- **EXERCISE INSTRUCTIONS**:
Below are the records. Retype exactly the lines between the lines holding "ATOM 83 C C" and "ATOM 93 O O", inclusive.

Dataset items
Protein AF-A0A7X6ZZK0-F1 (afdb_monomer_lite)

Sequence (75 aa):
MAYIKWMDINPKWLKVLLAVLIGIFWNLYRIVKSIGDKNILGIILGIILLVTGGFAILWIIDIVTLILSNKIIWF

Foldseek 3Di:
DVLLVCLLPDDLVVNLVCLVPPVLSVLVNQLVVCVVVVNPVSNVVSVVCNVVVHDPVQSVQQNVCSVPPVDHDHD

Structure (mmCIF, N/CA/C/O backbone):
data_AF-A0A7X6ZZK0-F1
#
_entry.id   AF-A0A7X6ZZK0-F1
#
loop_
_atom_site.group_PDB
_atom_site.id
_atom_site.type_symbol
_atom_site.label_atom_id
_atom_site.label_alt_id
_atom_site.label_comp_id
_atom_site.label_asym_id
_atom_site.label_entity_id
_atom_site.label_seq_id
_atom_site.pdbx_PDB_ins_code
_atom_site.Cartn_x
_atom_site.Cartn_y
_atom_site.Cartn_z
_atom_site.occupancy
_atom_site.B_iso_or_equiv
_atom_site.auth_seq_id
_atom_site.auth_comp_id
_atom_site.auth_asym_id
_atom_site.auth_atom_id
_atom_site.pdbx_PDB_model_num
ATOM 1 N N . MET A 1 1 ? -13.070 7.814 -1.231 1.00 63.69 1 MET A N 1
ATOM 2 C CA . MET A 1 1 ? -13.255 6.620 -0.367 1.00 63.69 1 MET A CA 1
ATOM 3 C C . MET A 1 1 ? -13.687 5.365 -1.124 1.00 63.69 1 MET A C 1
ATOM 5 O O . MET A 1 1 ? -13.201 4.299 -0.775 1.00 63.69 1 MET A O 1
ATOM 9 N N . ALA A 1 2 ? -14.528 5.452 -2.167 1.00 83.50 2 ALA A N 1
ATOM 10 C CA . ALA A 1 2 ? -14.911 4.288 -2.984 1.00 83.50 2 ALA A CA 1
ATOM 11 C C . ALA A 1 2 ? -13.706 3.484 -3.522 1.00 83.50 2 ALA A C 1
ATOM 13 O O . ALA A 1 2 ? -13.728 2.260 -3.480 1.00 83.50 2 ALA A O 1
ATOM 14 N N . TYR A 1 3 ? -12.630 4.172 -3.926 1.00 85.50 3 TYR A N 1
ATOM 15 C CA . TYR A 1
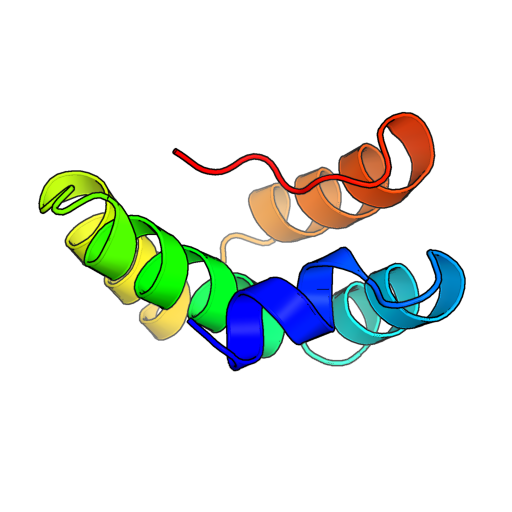 3 ? -11.377 3.543 -4.357 1.00 85.50 3 TYR A CA 1
ATOM 16 C C . TYR A 1 3 ? -10.716 2.672 -3.274 1.00 85.50 3 TYR A C 1
ATOM 18 O O . TYR A 1 3 ? -10.418 1.513 -3.529 1.00 85.50 3 TYR A O 1
ATOM 26 N N . ILE A 1 4 ? -10.546 3.196 -2.053 1.00 87.69 4 ILE A N 1
ATOM 27 C CA . ILE A 1 4 ? -9.992 2.440 -0.912 1.00 87.69 4 ILE A CA 1
ATOM 28 C C . ILE A 1 4 ? -10.855 1.217 -0.629 1.00 87.69 4 ILE A C 1
ATOM 30 O O . ILE A 1 4 ? -10.352 0.108 -0.534 1.00 87.69 4 ILE A O 1
ATOM 34 N N . LYS A 1 5 ? -12.176 1.412 -0.579 1.00 87.62 5 LYS A N 1
ATOM 35 C CA . LYS A 1 5 ? -13.124 0.336 -0.294 1.00 87.62 5 LYS A CA 1
ATOM 36 C C . LYS A 1 5 ? -13.056 -0.775 -1.347 1.00 87.62 5 LYS A C 1
ATOM 38 O O . LYS A 1 5 ? -13.094 -1.950 -1.001 1.00 87.62 5 LYS A O 1
ATOM 43 N N . TRP A 1 6 ? -12.920 -0.410 -2.621 1.00 90.69 6 TRP A N 1
ATOM 44 C CA . TRP A 1 6 ? -12.711 -1.365 -3.707 1.00 90.69 6 TRP A CA 1
ATOM 45 C C . TRP A 1 6 ? -11.370 -2.099 -3.569 1.00 90.69 6 TRP A C 1
ATOM 47 O O . TRP A 1 6 ? -11.334 -3.327 -3.645 1.00 90.69 6 TRP A O 1
ATOM 57 N N . MET A 1 7 ? -10.287 -1.368 -3.280 1.00 87.19 7 MET A N 1
ATOM 58 C CA . MET A 1 7 ? -8.965 -1.950 -3.035 1.00 87.19 7 MET A CA 1
ATOM 59 C C . MET A 1 7 ? -8.983 -2.925 -1.856 1.00 87.19 7 MET A C 1
ATOM 61 O O . MET A 1 7 ? -8.394 -3.991 -1.970 1.00 87.19 7 MET A O 1
ATOM 65 N N . ASP A 1 8 ? -9.694 -2.620 -0.771 1.00 86.62 8 ASP A N 1
ATOM 66 C CA . ASP A 1 8 ? -9.754 -3.450 0.435 1.00 86.62 8 ASP A CA 1
ATOM 67 C C . ASP A 1 8 ? -10.606 -4.713 0.264 1.00 86.62 8 ASP A C 1
ATOM 69 O O . ASP A 1 8 ? -10.226 -5.774 0.764 1.00 86.62 8 ASP A O 1
ATOM 73 N N . ILE A 1 9 ? -11.729 -4.629 -0.457 1.00 91.00 9 ILE A N 1
ATOM 74 C CA . ILE A 1 9 ? -12.653 -5.760 -0.670 1.00 91.00 9 ILE A CA 1
ATOM 75 C C . ILE A 1 9 ? -12.103 -6.754 -1.701 1.00 91.00 9 ILE A C 1
ATOM 77 O O . ILE A 1 9 ? -12.436 -7.938 -1.662 1.00 91.00 9 ILE A O 1
ATOM 81 N N . ASN A 1 10 ? -11.240 -6.296 -2.608 1.00 89.19 10 ASN A N 1
ATOM 82 C CA . ASN A 1 10 ? -10.711 -7.136 -3.671 1.00 89.19 10 ASN A CA 1
ATOM 83 C C . ASN A 1 10 ? -9.961 -8.380 -3.163 1.00 89.19 10 ASN A C 1
ATOM 85 O O . ASN A 1 10 ? -9.314 -8.359 -2.103 1.00 89.19 10 ASN A O 1
ATOM 89 N N . PRO A 1 11 ? -9.991 -9.469 -3.952 1.00 90.81 11 PRO A N 1
ATOM 90 C CA . PRO A 1 11 ? -9.312 -10.699 -3.595 1.00 90.81 11 PRO A CA 1
ATOM 91 C C . PRO A 1 11 ? -7.793 -10.501 -3.563 1.00 90.81 11 PRO A C 1
ATOM 93 O O . PRO A 1 11 ? -7.214 -9.715 -4.315 1.00 90.81 11 PRO A O 1
ATOM 96 N N . LYS A 1 12 ? -7.135 -11.262 -2.686 1.00 87.44 12 LYS A N 1
ATOM 97 C CA . LYS A 1 12 ? -5.695 -11.158 -2.407 1.00 87.44 12 LYS A CA 1
ATOM 98 C C . LYS A 1 12 ? -4.827 -11.275 -3.665 1.00 87.44 12 LYS A C 1
ATOM 100 O O . LYS A 1 12 ? -3.887 -10.505 -3.825 1.00 87.44 12 LYS A O 1
ATOM 105 N N . TRP A 1 13 ? -5.160 -12.196 -4.572 1.00 86.56 13 TRP A N 1
ATOM 106 C CA . TRP A 1 13 ? -4.409 -12.393 -5.816 1.00 86.56 13 TRP A CA 1
ATOM 107 C C . TRP A 1 13 ? -4.427 -11.143 -6.707 1.00 86.56 13 TRP A C 1
ATOM 109 O O . TRP A 1 13 ? -3.396 -10.786 -7.268 1.00 86.56 13 TRP A O 1
ATOM 119 N N . LEU A 1 14 ? -5.559 -10.429 -6.774 1.00 89.06 14 LEU A N 1
ATOM 120 C CA . LEU A 1 14 ? -5.692 -9.210 -7.571 1.00 89.06 14 LEU A CA 1
ATOM 121 C C . LEU A 1 14 ? -4.893 -8.059 -6.956 1.00 89.06 14 LEU A C 1
ATOM 123 O O . LEU A 1 14 ? -4.228 -7.320 -7.672 1.00 89.06 14 LEU A O 1
ATOM 127 N N . LYS A 1 15 ? -4.890 -7.939 -5.624 1.00 88.38 15 LYS A N 1
ATOM 128 C CA . LYS A 1 15 ? -4.064 -6.957 -4.904 1.00 88.38 15 LYS A CA 1
ATOM 129 C C . LYS A 1 15 ? -2.572 -7.166 -5.165 1.00 88.38 15 LYS A C 1
ATOM 131 O O . LYS A 1 15 ? -1.858 -6.209 -5.450 1.00 88.38 15 LYS A O 1
ATOM 136 N N . VAL A 1 16 ? -2.111 -8.415 -5.094 1.00 87.62 16 VAL A N 1
ATOM 137 C CA . VAL A 1 16 ? -0.713 -8.768 -5.383 1.00 87.62 16 VAL A CA 1
ATOM 138 C C . VAL A 1 16 ? -0.389 -8.518 -6.856 1.00 87.62 16 VAL A C 1
ATOM 140 O O . VAL A 1 16 ? 0.659 -7.958 -7.151 1.00 87.62 16 VAL A O 1
ATOM 143 N N . LEU A 1 17 ? -1.299 -8.838 -7.780 1.00 88.12 17 LEU A N 1
ATOM 144 C CA . LEU A 1 17 ? -1.121 -8.545 -9.204 1.00 88.12 17 LEU A CA 1
ATOM 145 C C . LEU A 1 17 ? -0.996 -7.037 -9.468 1.00 88.12 17 LEU A C 1
ATOM 147 O O . LEU A 1 17 ? -0.094 -6.615 -10.186 1.00 88.12 17 LEU A O 1
ATOM 151 N N . LEU A 1 18 ? -1.857 -6.222 -8.853 1.00 86.44 18 LEU A N 1
ATOM 152 C CA . LEU A 1 18 ? -1.778 -4.762 -8.927 1.00 86.44 18 LEU A CA 1
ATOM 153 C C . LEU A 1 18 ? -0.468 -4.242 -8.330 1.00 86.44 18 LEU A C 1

- **OUTPUT OF THE EXERCISE**:
ATOM 83 C C . ASN A 1 10 ? -9.961 -8.380 -3.163 1.00 89.19 10 ASN A C 1
ATOM 85 O O . ASN A 1 10 ? -9.314 -8.359 -2.103 1.00 89.19 10 ASN A O 1
ATOM 89 N N . PRO A 1 11 ? -9.991 -9.469 -3.952 1.00 90.81 11 PRO A N 1
ATOM 90 C CA . PRO A 1 11 ? -9.312 -10.699 -3.595 1.00 90.81 11 PRO A CA 1
ATOM 91 C C . PRO A 1 11 ? -7.793 -10.501 -3.563 1.00 90.81 11 PRO A C 1
ATOM 93 O O . PRO A 1 11 ? -7.214 -9.715 -4.315 1.00 90.81 11 PRO A O 1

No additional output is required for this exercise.